In this respect, these cases are entirely different from Maher, in which the Court repeatedly noted that the refusal to subsidize nontherapeutie abortions would merely result in normal childbirth. Surely the government may properly presume that no harm will ensue from normal childbirth.

This rationale may satisfactorily explain the exclusions from the Medicaid program noted by the Court. Ante, at 325, n. 28. In all events, it is safe to assume that those exclusions would conserve the assets of the pool.

In the Zbaraz case, Judge Grady found that the average cost to the State of Illinois of an abortion was less than $150 as compared with the cost of a childbirth which exceeded $1,350. App. to Juris. Statement in No. 79-491, p. 14a, n. 8.
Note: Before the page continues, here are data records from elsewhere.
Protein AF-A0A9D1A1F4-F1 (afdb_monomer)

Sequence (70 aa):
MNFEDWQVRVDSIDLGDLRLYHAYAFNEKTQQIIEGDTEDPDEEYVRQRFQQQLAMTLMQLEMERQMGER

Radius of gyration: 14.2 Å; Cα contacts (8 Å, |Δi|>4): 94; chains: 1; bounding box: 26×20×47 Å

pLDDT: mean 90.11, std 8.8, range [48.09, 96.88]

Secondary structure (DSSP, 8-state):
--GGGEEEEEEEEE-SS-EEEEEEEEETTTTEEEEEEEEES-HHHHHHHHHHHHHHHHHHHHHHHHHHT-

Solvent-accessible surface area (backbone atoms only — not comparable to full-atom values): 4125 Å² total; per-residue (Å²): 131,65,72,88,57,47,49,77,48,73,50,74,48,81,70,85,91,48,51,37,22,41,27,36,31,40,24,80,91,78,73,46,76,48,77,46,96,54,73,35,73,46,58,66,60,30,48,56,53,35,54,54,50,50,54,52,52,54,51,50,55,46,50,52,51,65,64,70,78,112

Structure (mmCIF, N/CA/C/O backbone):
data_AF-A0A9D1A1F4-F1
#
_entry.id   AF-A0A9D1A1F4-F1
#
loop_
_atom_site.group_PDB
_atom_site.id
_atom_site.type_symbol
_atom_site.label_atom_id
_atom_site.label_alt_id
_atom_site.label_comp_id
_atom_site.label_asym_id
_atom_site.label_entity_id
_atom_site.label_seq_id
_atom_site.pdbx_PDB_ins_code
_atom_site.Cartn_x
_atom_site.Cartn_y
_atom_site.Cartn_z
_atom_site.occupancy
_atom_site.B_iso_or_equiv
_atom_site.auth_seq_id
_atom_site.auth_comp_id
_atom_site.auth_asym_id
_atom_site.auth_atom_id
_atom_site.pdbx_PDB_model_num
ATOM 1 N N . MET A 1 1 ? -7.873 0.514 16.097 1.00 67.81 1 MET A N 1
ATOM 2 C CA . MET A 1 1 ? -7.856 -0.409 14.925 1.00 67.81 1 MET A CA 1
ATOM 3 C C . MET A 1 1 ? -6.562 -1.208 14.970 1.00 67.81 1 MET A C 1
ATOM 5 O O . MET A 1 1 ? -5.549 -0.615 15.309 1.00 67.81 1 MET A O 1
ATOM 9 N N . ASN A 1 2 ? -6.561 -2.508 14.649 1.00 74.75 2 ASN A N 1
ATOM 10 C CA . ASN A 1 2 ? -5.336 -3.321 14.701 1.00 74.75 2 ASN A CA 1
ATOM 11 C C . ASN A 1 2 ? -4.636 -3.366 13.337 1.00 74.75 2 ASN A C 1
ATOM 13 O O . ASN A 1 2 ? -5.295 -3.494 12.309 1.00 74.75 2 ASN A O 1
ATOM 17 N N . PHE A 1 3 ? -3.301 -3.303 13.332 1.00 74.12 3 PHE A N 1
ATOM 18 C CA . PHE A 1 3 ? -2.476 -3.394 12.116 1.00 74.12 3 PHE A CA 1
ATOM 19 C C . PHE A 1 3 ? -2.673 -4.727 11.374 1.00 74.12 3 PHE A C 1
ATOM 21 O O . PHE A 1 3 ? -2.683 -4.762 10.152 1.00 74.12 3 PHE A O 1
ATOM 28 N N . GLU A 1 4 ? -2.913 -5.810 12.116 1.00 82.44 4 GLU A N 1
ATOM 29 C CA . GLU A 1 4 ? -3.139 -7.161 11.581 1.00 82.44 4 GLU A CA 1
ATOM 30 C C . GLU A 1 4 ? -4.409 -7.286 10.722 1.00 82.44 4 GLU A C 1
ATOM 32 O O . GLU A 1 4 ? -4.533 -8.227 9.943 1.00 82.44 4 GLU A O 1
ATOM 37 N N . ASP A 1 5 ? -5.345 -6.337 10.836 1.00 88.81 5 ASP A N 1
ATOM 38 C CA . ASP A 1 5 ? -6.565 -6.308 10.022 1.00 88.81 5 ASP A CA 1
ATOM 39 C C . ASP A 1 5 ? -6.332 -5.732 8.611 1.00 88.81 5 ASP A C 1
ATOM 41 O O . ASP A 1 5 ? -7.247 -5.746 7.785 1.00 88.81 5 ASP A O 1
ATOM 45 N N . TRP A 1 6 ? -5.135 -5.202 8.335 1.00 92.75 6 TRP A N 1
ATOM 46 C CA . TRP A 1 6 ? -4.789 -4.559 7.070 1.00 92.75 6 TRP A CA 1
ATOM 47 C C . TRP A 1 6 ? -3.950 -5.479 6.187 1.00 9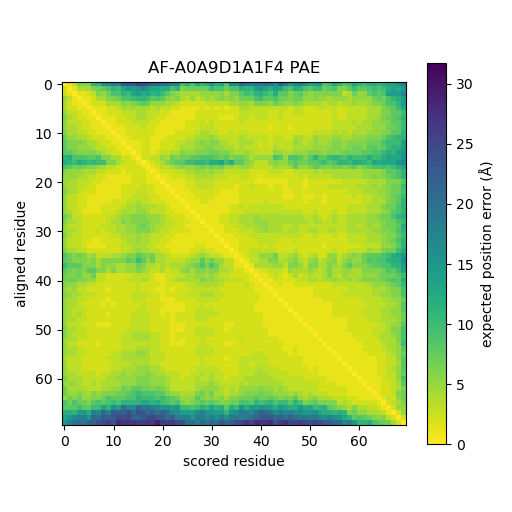2.75 6 TRP A C 1
ATOM 49 O O . TRP A 1 6 ? -2.850 -5.897 6.547 1.00 92.75 6 TRP A O 1
ATOM 59 N N . GLN A 1 7 ? -4.453 -5.755 4.987 1.00 93.62 7 GLN A N 1
ATOM 60 C CA . GLN A 1 7 ? -3.728 -6.505 3.967 1.00 93.62 7 GLN A CA 1
ATOM 61 C C . GLN A 1 7 ? -2.997 -5.541 3.037 1.00 93.62 7 GLN A C 1
ATOM 63 O O . GLN A 1 7 ? -3.640 -4.753 2.346 1.00 93.62 7 GLN A O 1
ATOM 68 N N . VAL A 1 8 ? -1.667 -5.633 2.988 1.00 92.81 8 VAL A N 1
ATOM 69 C CA . VAL A 1 8 ? -0.836 -4.865 2.049 1.00 92.81 8 VAL A CA 1
ATOM 70 C C . VAL A 1 8 ? -0.774 -5.572 0.700 1.00 92.81 8 VAL A C 1
ATOM 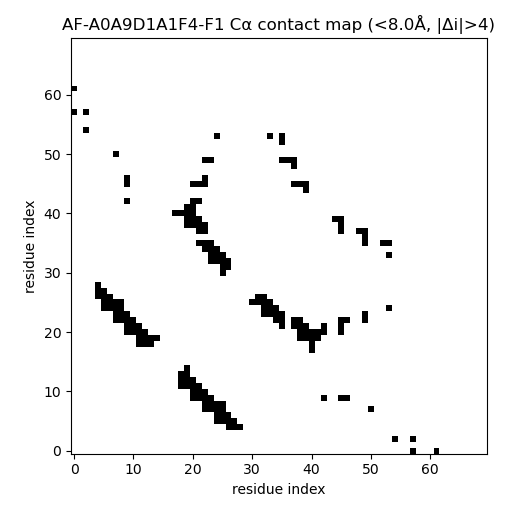72 O O . VAL A 1 8 ? -0.439 -6.756 0.624 1.00 92.81 8 VAL A O 1
ATOM 75 N N . ARG A 1 9 ? -1.039 -4.827 -0.370 1.00 94.69 9 ARG A N 1
ATOM 76 C CA . ARG A 1 9 ? -0.935 -5.270 -1.761 1.00 94.69 9 ARG A CA 1
ATOM 77 C C . ARG A 1 9 ? -0.032 -4.326 -2.539 1.00 94.69 9 ARG A C 1
ATOM 79 O O . ARG A 1 9 ? 0.133 -3.171 -2.160 1.00 94.69 9 ARG A O 1
ATOM 86 N N . VAL A 1 10 ? 0.577 -4.859 -3.592 1.00 95.19 10 VAL A N 1
ATOM 87 C CA . VAL A 1 10 ? 1.395 -4.093 -4.531 1.00 95.19 10 VAL A CA 1
ATOM 88 C C . VAL A 1 10 ? 0.931 -4.476 -5.922 1.00 95.19 10 VAL A C 1
ATOM 90 O O . VAL A 1 10 ? 1.024 -5.645 -6.296 1.00 95.19 10 VAL A O 1
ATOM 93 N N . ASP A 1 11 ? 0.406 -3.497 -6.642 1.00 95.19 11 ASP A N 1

Indeed, based on an estimated cost of providing support to children of indigent parents together with their estimate of the number of medically necessary abortions that would be funded but for the Hyde Amendment, appellees in the Zbaraz case contend that in the State of Illinois alone the effect of the Hyde Amendment is to impose a cost of about $20,000,000 per year on the public fisc. Brief for Appellees in Nos. 79-4, 79-5, and 79-491, p. 60, n.

See also Judge Dooling’s conclusion:

“While the debate [on the Hyde Amendment] in both years was on a rider to the departmental appropriations bill, it was quickly established that the restriction on abortion funding was not an economy measure; it was recognized that if an abortion was not performed for a medicaid eligible woman, the medicaid and other costs of childbearing and nurture would greatly exceed the cost of abortion. Opponents of funding restriction were equally at pains, however, to make clear that they did not favor funding abortion as a means of reducing the Government’s social welfare costs.” 491 F. Supp., at 644.

My conclusion that the Hyde Amendments violate the Federal Government’s duty of impartiality applies equally to the Illinois statute at issue in Zbaraz.